Task instructions —
Look below for the line that has "ATOM 76 O O"; output exactly from it through the line that has "ATOM 103 N N", and leave the pictures out.

Task inputs —

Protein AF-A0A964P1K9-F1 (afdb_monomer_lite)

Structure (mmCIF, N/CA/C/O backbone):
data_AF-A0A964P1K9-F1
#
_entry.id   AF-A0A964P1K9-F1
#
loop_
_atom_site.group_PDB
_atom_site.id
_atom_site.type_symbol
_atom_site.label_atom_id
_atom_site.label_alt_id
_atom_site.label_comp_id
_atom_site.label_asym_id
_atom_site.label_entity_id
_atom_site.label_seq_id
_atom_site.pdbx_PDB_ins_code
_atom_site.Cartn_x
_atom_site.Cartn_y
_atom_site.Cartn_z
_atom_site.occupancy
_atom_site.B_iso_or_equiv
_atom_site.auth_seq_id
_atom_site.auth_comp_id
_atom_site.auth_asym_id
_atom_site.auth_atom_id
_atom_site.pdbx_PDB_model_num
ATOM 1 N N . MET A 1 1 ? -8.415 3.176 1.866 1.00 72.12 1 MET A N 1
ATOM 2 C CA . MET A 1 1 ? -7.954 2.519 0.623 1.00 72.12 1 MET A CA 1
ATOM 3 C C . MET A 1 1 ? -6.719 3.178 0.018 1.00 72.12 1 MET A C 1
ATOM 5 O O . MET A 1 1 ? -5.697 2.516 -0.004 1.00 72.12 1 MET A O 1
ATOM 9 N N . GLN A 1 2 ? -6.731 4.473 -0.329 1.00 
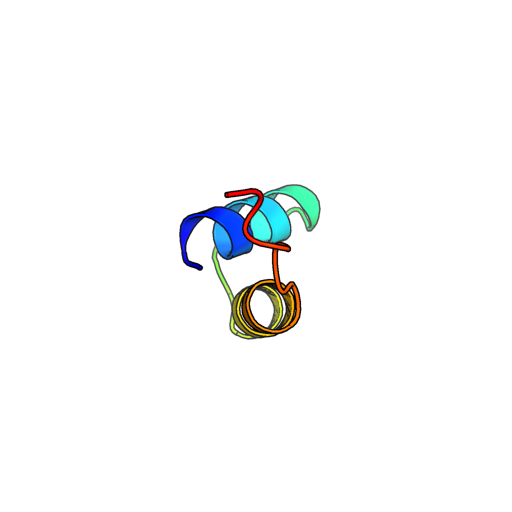77.94 2 GLN A N 1
ATOM 10 C CA . GLN A 1 2 ? -5.567 5.183 -0.917 1.00 77.94 2 GLN A CA 1
ATOM 11 C C . GLN A 1 2 ? -4.231 4.981 -0.158 1.00 77.94 2 GLN A C 1
ATOM 13 O O . GLN A 1 2 ? -3.204 4.716 -0.773 1.00 77.94 2 GLN A O 1
ATOM 18 N N . LY
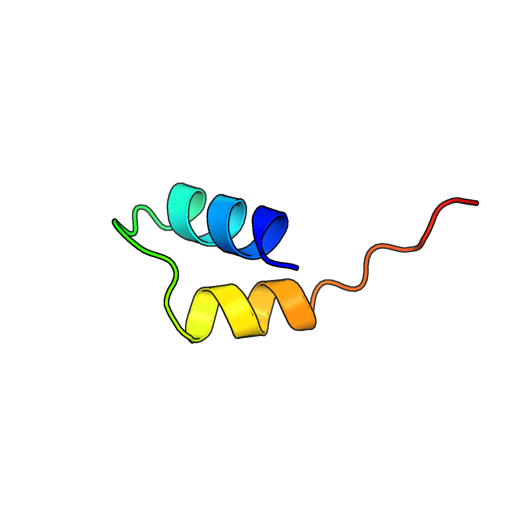S A 1 3 ? -4.244 5.062 1.186 1.00 85.81 3 LYS A N 1
ATOM 19 C CA . LYS A 1 3 ? -3.044 4.866 2.028 1.00 85.81 3 LYS A CA 1
ATOM 20 C C . LYS A 1 3 ? -2.464 3.452 1.914 1.00 85.81 3 LYS A C 1
ATOM 22 O O . LYS A 1 3 ? -1.263 3.311 1.746 1.00 85.81 3 LYS A O 1
ATOM 27 N N . LEU A 1 4 ? -3.320 2.429 1.948 1.00 89.50 4 LEU A
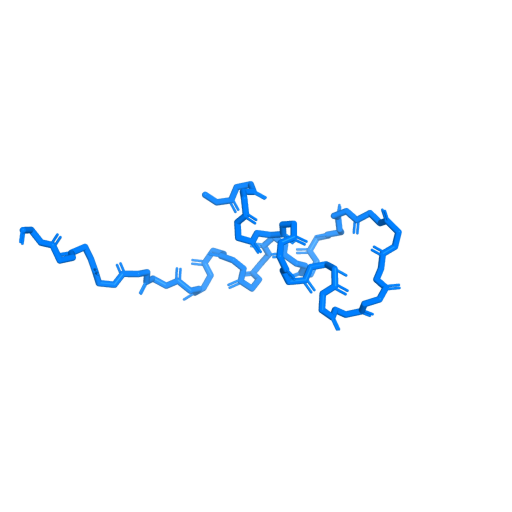 N 1
ATOM 28 C CA . LEU A 1 4 ? -2.894 1.036 1.828 1.00 89.50 4 LEU A CA 1
ATOM 29 C C . LEU A 1 4 ? -2.384 0.733 0.415 1.00 89.50 4 LEU A C 1
ATOM 31 O O . LEU A 1 4 ? -1.341 0.110 0.267 1.00 89.50 4 LEU A O 1
ATOM 35 N N . SER A 1 5 ? -3.056 1.252 -0.617 1.00 91.94 5 SER A N 1
ATOM 36 C CA . SER A 1 5 ? -2.577 1.152 -2.000 1.00 91.94 5 SER A CA 1
ATOM 37 C C . SER A 1 5 ? -1.200 1.793 -2.176 1.00 91.94 5 SER A C 1
ATOM 39 O O . SER A 1 5 ? -0.375 1.252 -2.904 1.00 91
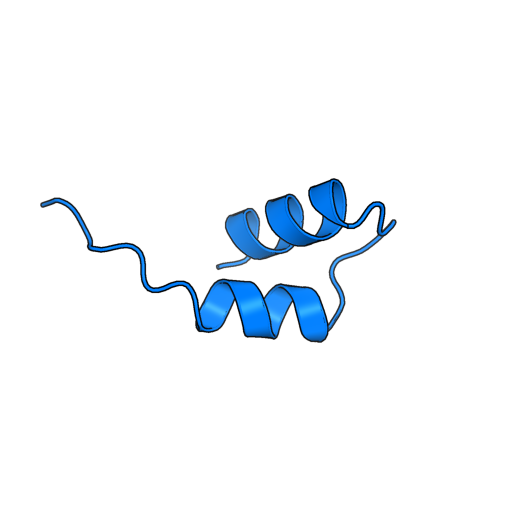.94 5 SER A O 1
ATOM 41 N N . ARG A 1 6 ? -0.918 2.915 -1.492 1.00 91.81 6 ARG A N 1
ATOM 42 C CA . ARG A 1 6 ? 0.418 3.526 -1.512 1.00 91.81 6 ARG A CA 1
ATOM 43 C C . ARG A 1 6 ? 1.455 2.658 -0.810 1.00 91.81 6 ARG A C 1
ATOM 45 O O . ARG A 1 6 ? 2.542 2.513 -1.344 1.00 91.81 6 ARG A O 1
ATOM 52 N N . THR A 1 7 ? 1.121 2.069 0.336 1.00 94.06 7 THR A N 1
ATOM 53 C CA . THR A 1 7 ? 2.018 1.141 1.039 1.00 94.06 7 THR A CA 1
ATOM 54 C C . THR A 1 7 ? 2.355 -0.078 0.183 1.00 94.06 7 THR A C 1
ATOM 56 O O . THR A 1 7 ? 3.514 -0.465 0.110 1.00 94.06 7 THR A O 1
ATOM 59 N N . ILE A 1 8 ? 1.366 -0.657 -0.501 1.00 92.56 8 ILE A N 1
ATOM 60 C CA . ILE A 1 8 ? 1.579 -1.800 -1.398 1.00 92.56 8 ILE A CA 1
ATOM 61 C C . ILE A 1 8 ? 2.449 -1.390 -2.596 1.00 92.56 8 ILE A C 1
ATOM 63 O O . ILE A 1 8 ? 3.380 -2.108 -2.940 1.00 92.56 8 ILE A O 1
ATOM 67 N N . ALA A 1 9 ? 2.200 -0.216 -3.188 1.00 94.56 9 ALA A N 1
ATOM 68 C CA . ALA A 1 9 ? 3.020 0.311 -4.282 1.00 94.56 9 ALA A CA 1
ATOM 69 C C . ALA A 1 9 ? 4.485 0.535 -3.868 1.00 94.56 9 ALA A C 1
ATOM 71 O O . ALA A 1 9 ? 5.391 0.196 -4.622 1.00 94.56 9 ALA A O 1
ATOM 72 N N . ASP A 1 10 ? 4.707 1.072 -2.667 1.00 93.88 10 ASP A N 1
ATOM 73 C CA . ASP A 1 10 ? 6.038 1.317 -2.103 1.00 93.88 10 ASP A CA 1
ATOM 74 C C . ASP A 1 10 ? 6.786 -0.001 -1.849 1.00 93.88 10 ASP A C 1
ATOM 76 O O . ASP A 1 10 ? 7.929 -0.163 -2.271 1.00 93.88 10 ASP A O 1
ATOM 80 N N . LEU A 1 11 ? 6.098 -0.998 -1.276 1.00 93.94 11 LEU A N 1
ATOM 81 C CA . LEU A 1 11 ? 6.654 -2.334 -1.045 1.00 93.94 11 LEU A CA 1
ATOM 82 C C . LEU A 1 11 ? 6.957 -3.083 -2.354 1.00 93.94 11 LEU A C 1
ATOM 84 O O . LEU A 1 11 ? 7.903 -3.864 -2.416 1.00 93.94 11 LEU A O 1
ATOM 88 N N . ALA A 1 12 ? 6.178 -2.824 -3.404 1.00 92.44 12 ALA A N 1
ATOM 89 C CA . ALA A 1 12 ? 6.405 -3.349 -4.747 1.00 92.44 12 ALA A CA 1
ATOM 90 C C . ALA A 1 12 ? 7.506 -2.595 -5.523 1.00 92.44 12 ALA A C 1
ATOM 92 O O . ALA A 1 12 ? 7.811 -2.969 -6.655 1.00 92.44 12 ALA A O 1
ATOM 93 N N . GLY A 1 13 ? 8.091 -1.530 -4.955 1.00 93.12 1
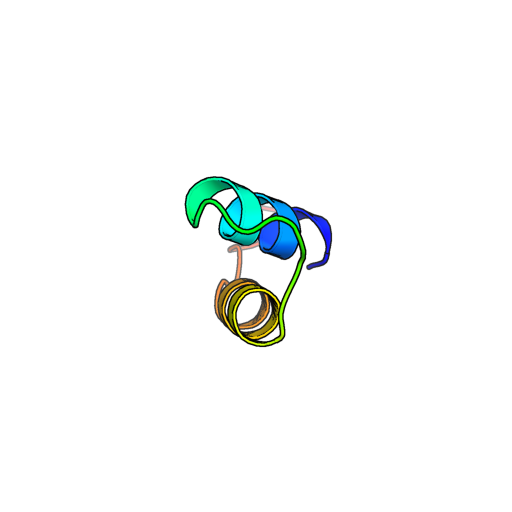3 GLY A N 1
ATOM 94 C CA . GLY A 1 13 ? 9.089 -0.693 -5.631 1.00 93.12 13 GLY A CA 1
ATOM 95 C C . GLY A 1 13 ? 8.522 0.098 -6.814 1.00 93.12 13 GLY A C 1
ATOM 96 O O . GLY A 1 13 ? 9.254 0.448 -7.738 1.00 93.12 13 GLY A O 1
ATOM 97 N N . SER A 1 14 ? 7.212 0.348 -6.824 1.00 93.81 14 SER A N 1
ATOM 98 C CA . SER A 1 14 ? 6.535 1.054 -7.904 1.00 93.81 14 SER A CA 1
ATOM 99 C C . SER A 1 14 ? 6.504 2.558 -7.646 1.00 93.81 14 SER A C 1
ATOM 101 O O . SER A 1 14 ? 6.103 3.018 -6.577 1.00 93.81 14 SER A O 1
ATOM 103 N N . GLU A 1 15 ? 6.868 3.346 -8.658 1.00 90.56 15 GLU A N 1
ATOM 104 C CA . GLU A 1 15 ? 6.905 4.814 -8.571 1.00 90.56 15 GLU A CA 1
ATOM 105 C C . GLU A 1 15 ? 5.518 5.415 -8.249 1.00 90.56 15 GLU A C 1
ATOM 107 O O . GLU A 1 15 ? 5.390 6.435 -7.560 1.00 90.56 15 GLU A O 1
ATOM 112 N N . GLY A 1 16 ? 4.448 4.729 -8.670 1.00 91.88 16 GLY A N 1
ATOM 113 C CA . GLY A 1 16 ? 3.068 5.187 -8.553 1.00 91.88 16 GLY A CA 1
ATOM 114 C C . GLY A 1 16 ? 2.073 4.116 -8.108 1.00 91.88 16 GLY A C 1
ATOM 115 O O . GLY A 1 16 ? 2.330 2.913 -8.097 1.00 91.88 16 GLY A O 1
ATOM 116 N N . ILE A 1 17 ? 0.873 4.570 -7.750 1.00 93.81 17 ILE A N 1
ATOM 117 C CA . ILE A 1 17 ? -0.243 3.673 -7.446 1.00 93.81 17 ILE A CA 1
ATOM 118 C C . ILE A 1 17 ? -0.878 3.238 -8.771 1.00 93.81 17 ILE A C 1
ATOM 120 O O . ILE A 1 17 ? -1.552 4.027 -9.426 1.00 93.81 17 ILE A O 1
ATOM 124 N N . GLY A 1 18 ? -0.658 1.984 -9.164 1.00 93.06 18 GLY A N 1
ATOM 125 C CA . GLY A 1 18 ? -1.336 1.346 -10.286 1.00 93.06 18 GLY A CA 1
ATOM 126 C C . GLY A 1 18 ? -2.606 0.599 -9.873 1.00 93.06 18 GLY A C 1
ATOM 127 O O . GLY A 1 18 ? -2.894 0.401 -8.690 1.00 93.06 18 GLY A O 1
ATOM 128 N N . VAL A 1 19 ? -3.343 0.126 -10.882 1.00 92.38 19 VAL A N 1
ATOM 129 C CA . VAL A 1 19 ? -4.595 -0.637 -10.716 1.00 92.38 19 VAL A CA 1
ATOM 130 C C . VAL A 1 19 ? -4.394 -1.886 -9.851 1.00 92.38 19 VAL A C 1
ATOM 132 O O . VAL A 1 19 ? -5.255 -2.204 -9.034 1.00 92.38 19 VAL A O 1
ATOM 135 N N . VAL A 1 20 ? -3.238 -2.549 -9.965 1.00 92.44 20 VAL A N 1
ATOM 136 C CA . VAL A 1 20 ? -2.895 -3.729 -9.157 1.00 92.44 20 VAL A CA 1
ATOM 137 C C . VAL A 1 20 ? -2.836 -3.405 -7.659 1.00 92.44 20 VAL A C 1
ATOM 139 O O . VAL A 1 20 ? -3.491 -4.075 -6.868 1.00 92.44 20 VAL A O 1
ATOM 142 N N . HIS A 1 21 ? -2.185 -2.306 -7.263 1.00 93.56 21 HIS A N 1
ATOM 143 C CA . HIS A 1 21 ? -2.079 -1.904 -5.854 1.00 93.56 21 HIS A CA 1
ATOM 144 C C . HIS A 1 21 ? -3.433 -1.470 -5.274 1.00 93.56 21 HIS A C 1
ATOM 146 O O . HIS A 1 21 ? -3.695 -1.621 -4.078 1.00 93.56 21 HIS A O 1
ATOM 152 N N . LEU A 1 22 ? -4.313 -0.915 -6.115 1.00 91.44 22 LEU A N 1
ATOM 153 C CA . LEU A 1 22 ? -5.675 -0.582 -5.712 1.00 91.44 22 LEU A CA 1
ATOM 154 C C . LEU A 1 22 ? -6.509 -1.848 -5.496 1.00 91.44 22 LEU A C 1
ATOM 156 O O . LEU A 1 22 ? -7.179 -1.954 -4.472 1.00 91.44 22 LEU A O 1
ATOM 160 N N . ALA A 1 23 ? -6.430 -2.813 -6.415 1.00 92.62 23 ALA A N 1
ATOM 161 C CA . ALA A 1 23 ? -7.112 -4.095 -6.285 1.00 92.62 23 ALA A CA 1
ATOM 162 C C . ALA A 1 23 ? -6.671 -4.836 -5.013 1.00 92.62 23 ALA A C 1
ATOM 164 O O . ALA A 1 23 ? -7.520 -5.270 -4.239 1.00 92.62 23 ALA A O 1
ATOM 165 N N . GLU A 1 24 ? -5.370 -4.904 -4.730 1.00 90.88 24 GLU A N 1
ATOM 166 C CA . GLU A 1 24 ? -4.866 -5.539 -3.508 1.00 90.88 24 GLU A CA 1
ATOM 167 C C . GLU A 1 24 ? -5.332 -4.826 -2.233 1.00 90.88 24 GLU A C 1
ATOM 169 O O . GLU A 1 24 ? -5.789 -5.472 -1.290 1.00 90.88 24 GLU A O 1
ATOM 174 N N . ALA A 1 25 ? -5.319 -3.491 -2.219 1.00 90.75 25 ALA A N 1
ATOM 175 C CA . ALA A 1 25 ? -5.815 -2.725 -1.079 1.00 90.75 25 ALA A CA 1
ATOM 176 C C . ALA A 1 25 ? -7.328 -2.875 -0.852 1.00 90.75 25 ALA A C 1
ATOM 178 O O . ALA A 1 25 ? -7.784 -2.773 0.282 1.00 90.75 25 ALA A O 1
ATOM 179 N N . LEU A 1 26 ? -8.110 -3.087 -1.914 1.00 89.12 26 LEU A N 1
ATOM 180 C C
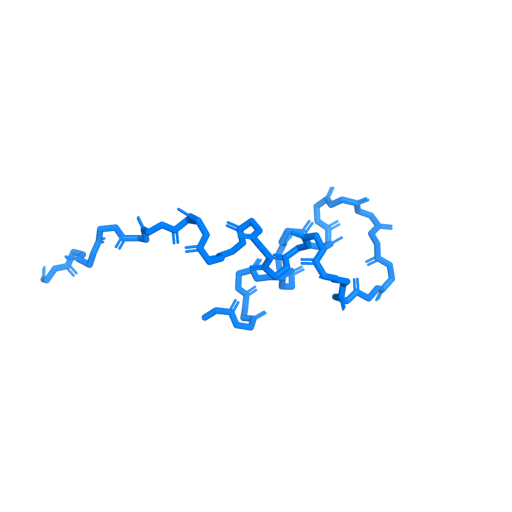A . LEU A 1 26 ? -9.548 -3.348 -1.820 1.00 89.12 26 LEU A CA 1
ATOM 181 C C . LEU A 1 26 ? -9.839 -4.761 -1.305 1.00 89.12 26 LEU A C 1
ATOM 183 O O . LEU A 1 26 ? -10.810 -4.960 -0.574 1.00 89.12 26 LEU A O 1
ATOM 187 N N . GLN A 1 27 ? -9.005 -5.735 -1.677 1.00 87.75 27 GLN A N 1
ATOM 188 C CA . GLN A 1 27 ? -9.117 -7.112 -1.194 1.00 87.75 27 GLN A CA 1
ATOM 189 C C . GLN A 1 27 ? -8.659 -7.262 0.256 1.00 87.75 27 GLN A C 1
ATOM 191 O O . GLN A 1 27 ? -9.165 -8.120 0.983 1.00 87.75 27 GLN A O 1
ATOM 196 N N . TYR A 1 28 ? -7.750 -6.401 0.707 1.00 84.69 28 TYR A N 1
ATOM 197 C CA . TYR A 1 28 ? -7.402 -6.302 2.110 1.00 84.69 28 TYR A CA 1
ATOM 198 C C . TYR A 1 28 ? -8.576 -5.690 2.879 1.00 84.69 28 TYR A C 1
ATOM 200 O O . TYR A 1 28 ? -8.725 -4.474 2.969 1.00 84.69 28 TYR A O 1
ATOM 208 N N . ARG A 1 29 ? -9.443 -6.535 3.438 1.00 73.75 29 ARG A N 1
ATOM 209 C CA . ARG A 1 29 ? -10.428 -6.102 4.431 1.00 73.75 29 ARG A CA 1
ATOM 210 C C . ARG A 1 29 ? -9.732 -6.007 5.785 1.00 73.75 29 ARG A C 1
ATOM 212 O O . ARG A 1 29 ? -9.527 -7.053 6.410 1.00 73.75 29 ARG A O 1
ATOM 219 N N . PRO A 1 30 ? -9.359 -4.808 6.269 1.00 66.62 30 PRO A N 1
ATOM 220 C CA . PRO A 1 30 ? -8.977 -4.689 7.662 1.00 66.62 30 PRO A CA 1
ATOM 221 C C . PRO A 1 30 ? -10.196 -5.118 8.478 1.00 66.62 30 PRO A C 1
ATOM 223 O O . PRO A 1 30 ? -11.301 -4.626 8.254 1.00 66.62 30 PRO A O 1
ATOM 226 N N . ARG A 1 31 ? -10.022 -6.073 9.395 1.00 68.81 31 ARG A N 1
ATOM 227 C CA . ARG A 1 31 ? -11.010 -6.237 10.460 1.00 68.81 31 ARG A CA 1
ATOM 228 C C . ARG A 1 31 ? -10.985 -4.912 11.198 1.00 68.81 31 ARG A C 1
ATOM 230 O O . ARG A 1 31 ? -9.949 -4.563 11.759 1.00 68.81 31 ARG A O 1
ATOM 237 N N . GLU A 1 32 ? -12.059 -4.146 11.089 1.00 63.34 32 GLU A N 1
ATOM 238 C CA . GLU A 1 32 ? -12.241 -2.947 11.889 1.00 63.34 32 GLU A CA 1
ATOM 239 C C . GLU A 1 32 ? -12.260 -3.428 13.339 1.00 63.34 32 GLU A C 1
ATOM 241 O O . GLU A 1 32 ? -13.247 -3.983 13.817 1.00 63.34 32 GLU A O 1
ATOM 246 N N . THR A 1 33 ? -11.104 -3.358 13.998 1.00 60.00 33 THR A N 1
ATOM 247 C CA . THR A 1 33 ? -11.028 -3.469 15.448 1.00 60.00 33 THR A CA 1
ATOM 248 C C . THR A 1 33 ? -11.778 -2.250 15.963 1.00 60.00 33 THR A C 1
ATOM 250 O O . THR A 1 33 ? -11.265 -1.135 15.862 1.00 60.00 33 THR A O 1
ATOM 253 N N . GLY A 1 34 ? -13.030 -2.471 16.367 1.00 54.03 34 GLY A N 1
ATOM 254 C CA . GLY A 1 34 ? -13.821 -1.498 17.116 1.00 54.03 34 GLY A CA 1
ATOM 255 C C . GLY A 1 34 ? -13.190 -1.178 18.461 1.00 54.03 34 GLY A C 1
ATOM 256 O O . GLY A 1 34 ? -12.424 -2.028 18.974 1.00 54.03 34 GLY A O 1
#

Radius of gyration: 9.96 Å; chains: 1; bounding box: 23×12×28 Å

Foldseek 3Di:
DVVQLVVQCVVVVHPDRDPVSVVVVVVPDDPPPD

Secondary structure (DSSP, 8-state):
-HHHHHHHHHHTT-SS--HHHHHHHHH-------

pLDDT: mean 85.85, std 11.21, range [54.03, 94.56]

Sequence (34 aa):
MQKLSRTIADLAGSEGIGVVHLAEALQYRPRETG

Result below —
ATOM 76 O O . ASP A 1 10 ? 7.929 -0.163 -2.271 1.00 93.88 10 ASP A O 1
ATOM 80 N N . LEU A 1 11 ? 6.098 -0.998 -1.276 1.00 93.94 11 LEU A N 1
ATOM 81 C CA . LEU A 1 11 ? 6.654 -2.334 -1.045 1.00 93.94 11 LEU A CA 1
ATOM 82 C C . LEU A 1 11 ? 6.957 -3.083 -2.354 1.00 93.94 11 LEU A C 1
ATOM 84 O O . LEU A 1 11 ? 7.903 -3.864 -2.416 1.00 93.94 11 LEU A O 1
ATOM 88 N N . ALA A 1 12 ? 6.178 -2.824 -3.404 1.00 92.44 12 ALA A N 1
ATOM 89 C CA . ALA A 1 12 ? 6.405 -3.349 -4.747 1.00 92.44 12 ALA A CA 1
ATOM 90 C C . ALA A 1 12 ? 7.506 -2.595 -5.523 1.00 92.44 12 ALA A C 1
ATOM 92 O O . ALA A 1 12 ? 7.811 -2.969 -6.655 1.00 92.44 12 ALA A O 1
ATOM 93 N N . GLY A 1 13 ? 8.091 -1.530 -4.955 1.00 93.12 1
3 GLY A N 1
ATOM 94 C CA . GLY A 1 13 ? 9.089 -0.693 -5.631 1.00 93.12 13 GLY A CA 1
ATOM 95 C C . GLY A 1 13 ? 8.522 0.098 -6.814 1.00 93.12 13 GLY A C 1
ATOM 96 O O . GLY A 1 13 ? 9.254 0.448 -7.738 1.00 93.12 13 GLY A O 1
ATOM 97 N N . SER A 1 14 ? 7.212 0.348 -6.824 1.00 93.81 14 SER A N 1
ATOM 98 C CA . SER A 1 14 ? 6.535 1.054 -7.904 1.00 93.81 14 SER A CA 1
ATOM 99 C C . SER A 1 14 ? 6.504 2.558 -7.646 1.00 93.81 14 SER A C 1
ATOM 101 O O . SER A 1 14 ? 6.103 3.018 -6.577 1.00 93.81 14 SER A O 1
ATOM 103 N N . GLU A 1 15 ? 6.868 3.346 -8.658 1.00 90.56 15 GLU A N 1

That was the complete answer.